# ACTION ITEM:
Reproduce precisely the lines of the listing below, starting with the line that contains "ATOM 112 C C" and stopping after the line that contains "ATOM 136 C C"; include nothing else.
RECORDED INFORMATION Block Start
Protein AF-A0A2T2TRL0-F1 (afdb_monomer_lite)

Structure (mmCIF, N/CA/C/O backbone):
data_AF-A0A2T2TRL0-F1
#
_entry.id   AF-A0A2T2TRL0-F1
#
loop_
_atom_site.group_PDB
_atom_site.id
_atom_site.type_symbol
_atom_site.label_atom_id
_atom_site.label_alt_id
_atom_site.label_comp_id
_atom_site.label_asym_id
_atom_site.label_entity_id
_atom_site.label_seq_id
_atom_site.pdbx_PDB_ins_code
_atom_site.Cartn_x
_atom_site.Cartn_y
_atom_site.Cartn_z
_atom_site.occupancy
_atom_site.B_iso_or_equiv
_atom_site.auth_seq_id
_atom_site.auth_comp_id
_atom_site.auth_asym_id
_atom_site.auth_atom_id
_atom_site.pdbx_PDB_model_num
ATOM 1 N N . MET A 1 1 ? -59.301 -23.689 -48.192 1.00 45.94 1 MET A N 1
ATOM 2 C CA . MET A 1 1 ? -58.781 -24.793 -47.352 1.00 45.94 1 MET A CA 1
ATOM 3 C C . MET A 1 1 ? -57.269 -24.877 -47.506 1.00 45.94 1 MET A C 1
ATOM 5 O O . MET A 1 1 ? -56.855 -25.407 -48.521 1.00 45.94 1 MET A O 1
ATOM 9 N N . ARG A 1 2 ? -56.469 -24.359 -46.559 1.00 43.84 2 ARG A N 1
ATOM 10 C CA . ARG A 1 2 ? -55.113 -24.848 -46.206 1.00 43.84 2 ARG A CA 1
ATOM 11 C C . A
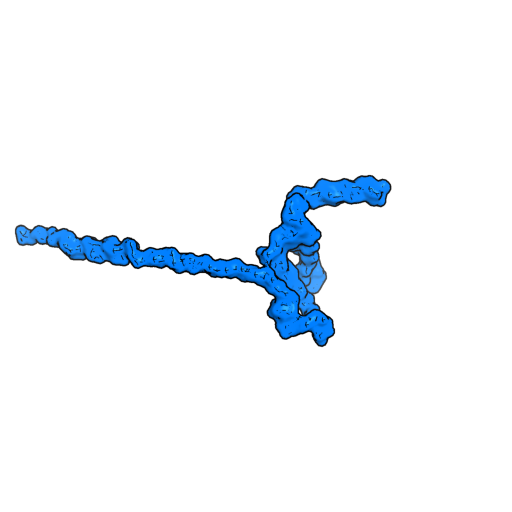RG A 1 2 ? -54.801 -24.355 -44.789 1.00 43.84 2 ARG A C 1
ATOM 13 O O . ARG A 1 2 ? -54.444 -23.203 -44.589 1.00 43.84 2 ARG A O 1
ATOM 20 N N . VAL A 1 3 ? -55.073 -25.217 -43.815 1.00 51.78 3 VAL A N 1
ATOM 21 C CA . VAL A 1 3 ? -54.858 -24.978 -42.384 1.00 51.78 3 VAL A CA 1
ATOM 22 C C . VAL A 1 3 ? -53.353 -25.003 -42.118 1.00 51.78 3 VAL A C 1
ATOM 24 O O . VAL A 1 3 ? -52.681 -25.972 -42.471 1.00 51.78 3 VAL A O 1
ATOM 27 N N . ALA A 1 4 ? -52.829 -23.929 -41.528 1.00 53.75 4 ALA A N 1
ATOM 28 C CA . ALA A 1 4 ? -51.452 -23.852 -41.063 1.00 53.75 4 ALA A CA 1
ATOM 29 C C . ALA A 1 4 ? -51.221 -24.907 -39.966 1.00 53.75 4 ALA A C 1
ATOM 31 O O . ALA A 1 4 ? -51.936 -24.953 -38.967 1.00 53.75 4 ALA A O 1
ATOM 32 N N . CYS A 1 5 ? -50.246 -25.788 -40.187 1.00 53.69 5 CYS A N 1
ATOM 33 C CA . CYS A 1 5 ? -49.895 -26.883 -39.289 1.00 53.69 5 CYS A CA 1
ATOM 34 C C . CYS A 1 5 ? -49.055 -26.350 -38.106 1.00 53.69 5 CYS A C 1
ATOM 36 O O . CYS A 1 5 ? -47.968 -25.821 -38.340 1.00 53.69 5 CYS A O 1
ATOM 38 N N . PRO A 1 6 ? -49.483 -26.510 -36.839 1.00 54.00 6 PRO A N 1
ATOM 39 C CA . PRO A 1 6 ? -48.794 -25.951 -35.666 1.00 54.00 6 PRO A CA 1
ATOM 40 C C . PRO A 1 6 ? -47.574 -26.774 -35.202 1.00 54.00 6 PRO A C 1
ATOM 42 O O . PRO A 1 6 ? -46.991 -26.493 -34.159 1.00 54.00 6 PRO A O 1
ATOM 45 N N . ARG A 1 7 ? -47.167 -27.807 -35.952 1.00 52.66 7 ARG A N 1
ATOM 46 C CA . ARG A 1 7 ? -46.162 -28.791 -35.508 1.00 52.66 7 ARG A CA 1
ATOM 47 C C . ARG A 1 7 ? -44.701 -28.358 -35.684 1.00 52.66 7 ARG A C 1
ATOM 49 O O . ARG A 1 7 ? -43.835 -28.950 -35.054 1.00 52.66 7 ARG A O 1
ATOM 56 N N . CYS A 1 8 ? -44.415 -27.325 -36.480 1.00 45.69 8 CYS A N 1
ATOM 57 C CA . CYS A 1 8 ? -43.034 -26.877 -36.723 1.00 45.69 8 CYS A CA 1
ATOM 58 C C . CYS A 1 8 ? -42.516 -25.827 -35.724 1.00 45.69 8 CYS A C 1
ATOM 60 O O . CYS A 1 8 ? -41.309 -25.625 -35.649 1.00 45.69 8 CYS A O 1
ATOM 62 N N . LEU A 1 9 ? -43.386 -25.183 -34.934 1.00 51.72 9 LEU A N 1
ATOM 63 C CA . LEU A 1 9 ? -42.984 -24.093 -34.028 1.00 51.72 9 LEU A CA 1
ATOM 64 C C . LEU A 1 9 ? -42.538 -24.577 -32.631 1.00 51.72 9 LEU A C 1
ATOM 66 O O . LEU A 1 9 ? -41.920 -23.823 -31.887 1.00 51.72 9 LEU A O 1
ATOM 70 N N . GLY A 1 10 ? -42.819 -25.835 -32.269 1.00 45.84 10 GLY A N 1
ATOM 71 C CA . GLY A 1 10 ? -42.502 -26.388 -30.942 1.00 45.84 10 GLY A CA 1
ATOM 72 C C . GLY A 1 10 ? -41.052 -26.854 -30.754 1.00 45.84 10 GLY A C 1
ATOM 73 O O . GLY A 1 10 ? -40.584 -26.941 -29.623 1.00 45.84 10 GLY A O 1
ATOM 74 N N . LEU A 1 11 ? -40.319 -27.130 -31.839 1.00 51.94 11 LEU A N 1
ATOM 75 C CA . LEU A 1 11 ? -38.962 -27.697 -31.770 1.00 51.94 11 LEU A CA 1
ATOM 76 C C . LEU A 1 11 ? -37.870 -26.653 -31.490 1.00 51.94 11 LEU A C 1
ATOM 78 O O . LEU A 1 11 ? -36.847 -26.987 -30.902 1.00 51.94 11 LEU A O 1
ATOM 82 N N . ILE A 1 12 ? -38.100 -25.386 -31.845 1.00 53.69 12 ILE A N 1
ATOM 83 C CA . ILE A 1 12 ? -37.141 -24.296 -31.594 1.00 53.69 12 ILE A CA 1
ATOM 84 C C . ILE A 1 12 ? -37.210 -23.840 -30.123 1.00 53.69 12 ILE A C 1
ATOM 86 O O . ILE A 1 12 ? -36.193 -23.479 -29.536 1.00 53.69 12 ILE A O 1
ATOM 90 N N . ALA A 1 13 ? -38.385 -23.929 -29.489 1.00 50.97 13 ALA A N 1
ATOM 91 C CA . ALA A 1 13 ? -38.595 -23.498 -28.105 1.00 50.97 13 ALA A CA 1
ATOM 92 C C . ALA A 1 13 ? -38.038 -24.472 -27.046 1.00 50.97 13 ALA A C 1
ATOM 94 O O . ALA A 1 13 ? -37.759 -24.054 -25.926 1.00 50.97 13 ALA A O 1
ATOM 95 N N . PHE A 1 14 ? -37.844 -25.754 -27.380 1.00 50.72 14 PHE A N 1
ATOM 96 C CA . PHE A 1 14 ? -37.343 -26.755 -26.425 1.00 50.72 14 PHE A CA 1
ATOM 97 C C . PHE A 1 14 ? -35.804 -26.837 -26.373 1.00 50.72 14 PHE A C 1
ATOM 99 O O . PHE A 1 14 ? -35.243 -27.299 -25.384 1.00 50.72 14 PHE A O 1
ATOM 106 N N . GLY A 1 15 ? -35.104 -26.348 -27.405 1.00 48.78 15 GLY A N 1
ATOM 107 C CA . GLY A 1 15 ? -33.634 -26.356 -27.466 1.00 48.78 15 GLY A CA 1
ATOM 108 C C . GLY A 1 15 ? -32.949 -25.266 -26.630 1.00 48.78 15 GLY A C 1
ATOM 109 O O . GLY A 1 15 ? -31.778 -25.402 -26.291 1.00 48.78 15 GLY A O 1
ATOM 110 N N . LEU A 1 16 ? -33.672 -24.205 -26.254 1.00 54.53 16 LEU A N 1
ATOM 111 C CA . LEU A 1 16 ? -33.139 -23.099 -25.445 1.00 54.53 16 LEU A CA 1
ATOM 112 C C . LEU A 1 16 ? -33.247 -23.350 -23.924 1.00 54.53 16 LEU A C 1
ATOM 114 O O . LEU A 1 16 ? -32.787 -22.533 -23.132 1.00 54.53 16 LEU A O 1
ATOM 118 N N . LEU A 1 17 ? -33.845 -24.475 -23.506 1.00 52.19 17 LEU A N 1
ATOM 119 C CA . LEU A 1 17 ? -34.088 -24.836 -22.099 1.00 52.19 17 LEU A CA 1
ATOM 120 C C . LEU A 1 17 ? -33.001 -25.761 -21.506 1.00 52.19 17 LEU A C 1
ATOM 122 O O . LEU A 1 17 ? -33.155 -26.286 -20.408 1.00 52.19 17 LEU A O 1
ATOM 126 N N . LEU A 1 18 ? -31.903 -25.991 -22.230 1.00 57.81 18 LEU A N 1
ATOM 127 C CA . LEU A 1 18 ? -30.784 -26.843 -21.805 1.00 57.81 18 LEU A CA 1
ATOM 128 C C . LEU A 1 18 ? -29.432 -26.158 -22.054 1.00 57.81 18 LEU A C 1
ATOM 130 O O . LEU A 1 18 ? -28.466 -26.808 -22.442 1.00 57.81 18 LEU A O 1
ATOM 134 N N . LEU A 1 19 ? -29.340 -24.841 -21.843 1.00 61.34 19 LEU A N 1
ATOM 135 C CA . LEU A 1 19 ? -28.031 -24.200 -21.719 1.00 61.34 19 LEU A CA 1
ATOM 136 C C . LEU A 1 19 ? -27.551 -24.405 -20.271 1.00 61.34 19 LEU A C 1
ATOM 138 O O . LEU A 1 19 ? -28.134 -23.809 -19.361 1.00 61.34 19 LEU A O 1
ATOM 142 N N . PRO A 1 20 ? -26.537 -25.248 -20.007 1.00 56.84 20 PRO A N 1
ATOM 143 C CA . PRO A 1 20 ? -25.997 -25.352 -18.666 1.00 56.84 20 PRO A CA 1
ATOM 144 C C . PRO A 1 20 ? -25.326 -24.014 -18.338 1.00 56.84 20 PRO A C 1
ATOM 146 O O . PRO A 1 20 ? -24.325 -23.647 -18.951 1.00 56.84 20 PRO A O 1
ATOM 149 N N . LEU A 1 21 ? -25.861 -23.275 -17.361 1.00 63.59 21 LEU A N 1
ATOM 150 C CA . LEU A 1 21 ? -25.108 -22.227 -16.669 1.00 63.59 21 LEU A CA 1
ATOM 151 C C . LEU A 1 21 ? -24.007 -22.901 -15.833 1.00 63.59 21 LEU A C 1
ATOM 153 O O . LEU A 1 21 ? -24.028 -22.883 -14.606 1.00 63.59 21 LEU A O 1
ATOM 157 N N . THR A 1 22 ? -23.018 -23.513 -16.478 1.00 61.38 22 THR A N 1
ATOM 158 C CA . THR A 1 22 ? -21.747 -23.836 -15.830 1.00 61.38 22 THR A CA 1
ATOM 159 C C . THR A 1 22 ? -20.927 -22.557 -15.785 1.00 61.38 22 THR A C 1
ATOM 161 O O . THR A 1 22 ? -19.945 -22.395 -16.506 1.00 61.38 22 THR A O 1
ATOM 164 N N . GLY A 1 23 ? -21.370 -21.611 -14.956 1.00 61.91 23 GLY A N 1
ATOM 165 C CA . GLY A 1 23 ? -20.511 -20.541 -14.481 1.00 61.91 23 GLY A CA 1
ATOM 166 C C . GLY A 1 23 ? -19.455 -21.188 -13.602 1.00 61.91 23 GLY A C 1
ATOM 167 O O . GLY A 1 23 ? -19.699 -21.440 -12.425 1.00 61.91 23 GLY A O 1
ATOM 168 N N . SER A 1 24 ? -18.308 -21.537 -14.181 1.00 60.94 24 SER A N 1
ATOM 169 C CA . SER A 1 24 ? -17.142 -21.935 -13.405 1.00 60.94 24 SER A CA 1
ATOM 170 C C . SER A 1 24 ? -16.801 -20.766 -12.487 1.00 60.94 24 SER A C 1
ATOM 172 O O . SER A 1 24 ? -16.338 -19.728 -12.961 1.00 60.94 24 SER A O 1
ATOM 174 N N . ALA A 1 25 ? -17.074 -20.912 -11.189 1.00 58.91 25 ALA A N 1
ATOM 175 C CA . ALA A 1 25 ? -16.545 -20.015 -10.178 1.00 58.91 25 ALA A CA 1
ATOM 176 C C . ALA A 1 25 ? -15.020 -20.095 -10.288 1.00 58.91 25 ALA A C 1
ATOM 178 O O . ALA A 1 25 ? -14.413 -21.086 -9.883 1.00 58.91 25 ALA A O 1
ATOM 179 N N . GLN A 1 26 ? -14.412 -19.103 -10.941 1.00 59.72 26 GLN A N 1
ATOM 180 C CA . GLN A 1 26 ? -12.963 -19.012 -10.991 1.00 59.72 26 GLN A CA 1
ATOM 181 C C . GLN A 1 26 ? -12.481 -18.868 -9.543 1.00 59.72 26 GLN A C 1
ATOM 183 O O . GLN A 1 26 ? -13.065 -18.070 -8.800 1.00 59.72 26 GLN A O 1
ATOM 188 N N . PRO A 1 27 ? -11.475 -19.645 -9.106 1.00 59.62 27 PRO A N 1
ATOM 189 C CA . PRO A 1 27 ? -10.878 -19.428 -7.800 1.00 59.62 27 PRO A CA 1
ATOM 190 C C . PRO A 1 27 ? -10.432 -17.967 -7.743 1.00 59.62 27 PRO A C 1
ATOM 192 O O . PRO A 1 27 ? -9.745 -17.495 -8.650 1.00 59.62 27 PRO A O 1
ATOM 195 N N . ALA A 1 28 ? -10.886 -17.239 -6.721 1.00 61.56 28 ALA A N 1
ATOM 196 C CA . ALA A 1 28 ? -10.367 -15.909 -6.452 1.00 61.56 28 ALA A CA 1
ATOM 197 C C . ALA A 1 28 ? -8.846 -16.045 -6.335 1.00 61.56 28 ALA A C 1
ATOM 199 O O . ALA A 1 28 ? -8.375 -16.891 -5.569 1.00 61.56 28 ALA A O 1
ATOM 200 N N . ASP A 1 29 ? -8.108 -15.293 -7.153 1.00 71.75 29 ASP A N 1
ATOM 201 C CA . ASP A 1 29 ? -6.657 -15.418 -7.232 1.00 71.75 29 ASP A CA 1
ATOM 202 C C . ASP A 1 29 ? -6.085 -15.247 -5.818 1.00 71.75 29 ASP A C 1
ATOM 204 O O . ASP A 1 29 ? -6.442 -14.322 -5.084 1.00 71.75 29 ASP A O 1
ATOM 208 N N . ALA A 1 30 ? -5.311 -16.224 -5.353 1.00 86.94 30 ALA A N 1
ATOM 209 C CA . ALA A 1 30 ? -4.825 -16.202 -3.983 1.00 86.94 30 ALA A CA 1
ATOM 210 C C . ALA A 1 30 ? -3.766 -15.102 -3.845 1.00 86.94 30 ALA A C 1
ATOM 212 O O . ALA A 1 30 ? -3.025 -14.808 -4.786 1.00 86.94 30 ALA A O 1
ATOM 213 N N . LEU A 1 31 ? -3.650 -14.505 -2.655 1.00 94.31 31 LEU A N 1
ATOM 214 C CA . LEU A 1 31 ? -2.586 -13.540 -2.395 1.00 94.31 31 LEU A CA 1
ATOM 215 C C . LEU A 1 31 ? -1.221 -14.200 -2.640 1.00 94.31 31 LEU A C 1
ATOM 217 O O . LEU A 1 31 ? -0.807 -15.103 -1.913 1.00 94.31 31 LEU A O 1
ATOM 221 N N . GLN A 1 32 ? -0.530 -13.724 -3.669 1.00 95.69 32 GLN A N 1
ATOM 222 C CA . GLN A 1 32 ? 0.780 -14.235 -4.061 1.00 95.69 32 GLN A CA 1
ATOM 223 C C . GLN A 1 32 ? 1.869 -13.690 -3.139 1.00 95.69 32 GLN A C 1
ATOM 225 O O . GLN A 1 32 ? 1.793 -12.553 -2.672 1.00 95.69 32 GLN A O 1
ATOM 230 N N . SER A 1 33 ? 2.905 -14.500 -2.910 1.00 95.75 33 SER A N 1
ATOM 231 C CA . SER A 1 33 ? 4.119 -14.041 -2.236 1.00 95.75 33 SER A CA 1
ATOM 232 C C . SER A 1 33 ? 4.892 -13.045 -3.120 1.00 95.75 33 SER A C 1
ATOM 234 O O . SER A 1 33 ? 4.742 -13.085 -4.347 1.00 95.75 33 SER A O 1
RECORDED INFORMATION Block End
# RESPONSE BELOW:
ATOM 112 C C . LEU A 1 16 ? -33.247 -23.350 -23.924 1.00 54.53 16 LEU A C 1
ATOM 114 O O . LEU A 1 16 ? -32.787 -22.533 -23.132 1.00 54.53 16 LEU A O 1
ATOM 118 N N . LEU A 1 17 ? -33.845 -24.475 -23.506 1.00 52.19 17 LEU A N 1
ATOM 119 C CA . LEU A 1 17 ? -34.088 -24.836 -22.099 1.00 52.19 17 LEU A CA 1
ATOM 120 C C . LEU A 1 17 ? -33.001 -25.761 -21.506 1.00 52.19 17 LEU A C 1
ATOM 122 O O . LEU A 1 17 ? -33.155 -26.286 -20.408 1.00 52.19 17 LEU A O 1
ATOM 126 N N . LEU A 1 18 ? -31.903 -25.991 -22.230 1.00 57.81 18 LEU A N 1
ATOM 127 C CA . LEU A 1 18 ? -30.784 -26.843 -21.805 1.00 57.81 18 LEU A CA 1
ATOM 128 C C . LEU A 1 18 ? -29.432 -26.158 -22.054 1.00 57.81 18 LEU A C 1
ATOM 130 O O . LEU A 1 18 ? -28.466 -26.808 -22.442 1.00 57.81 18 LEU A O 1
ATOM 134 N N . LEU A 1 19 ? -29.340 -24.841 -21.843 1.00 61.34 19 LEU A N 1
ATOM 135 C CA . LEU A 1 19 ? -28.031 -24.200 -21.719 1.00 61.34 19 LEU A CA 1
ATOM 136 C C . LEU A 1 19 ? -27.551 -24.405 -20.271 1.00 61.34 19 LEU A C 1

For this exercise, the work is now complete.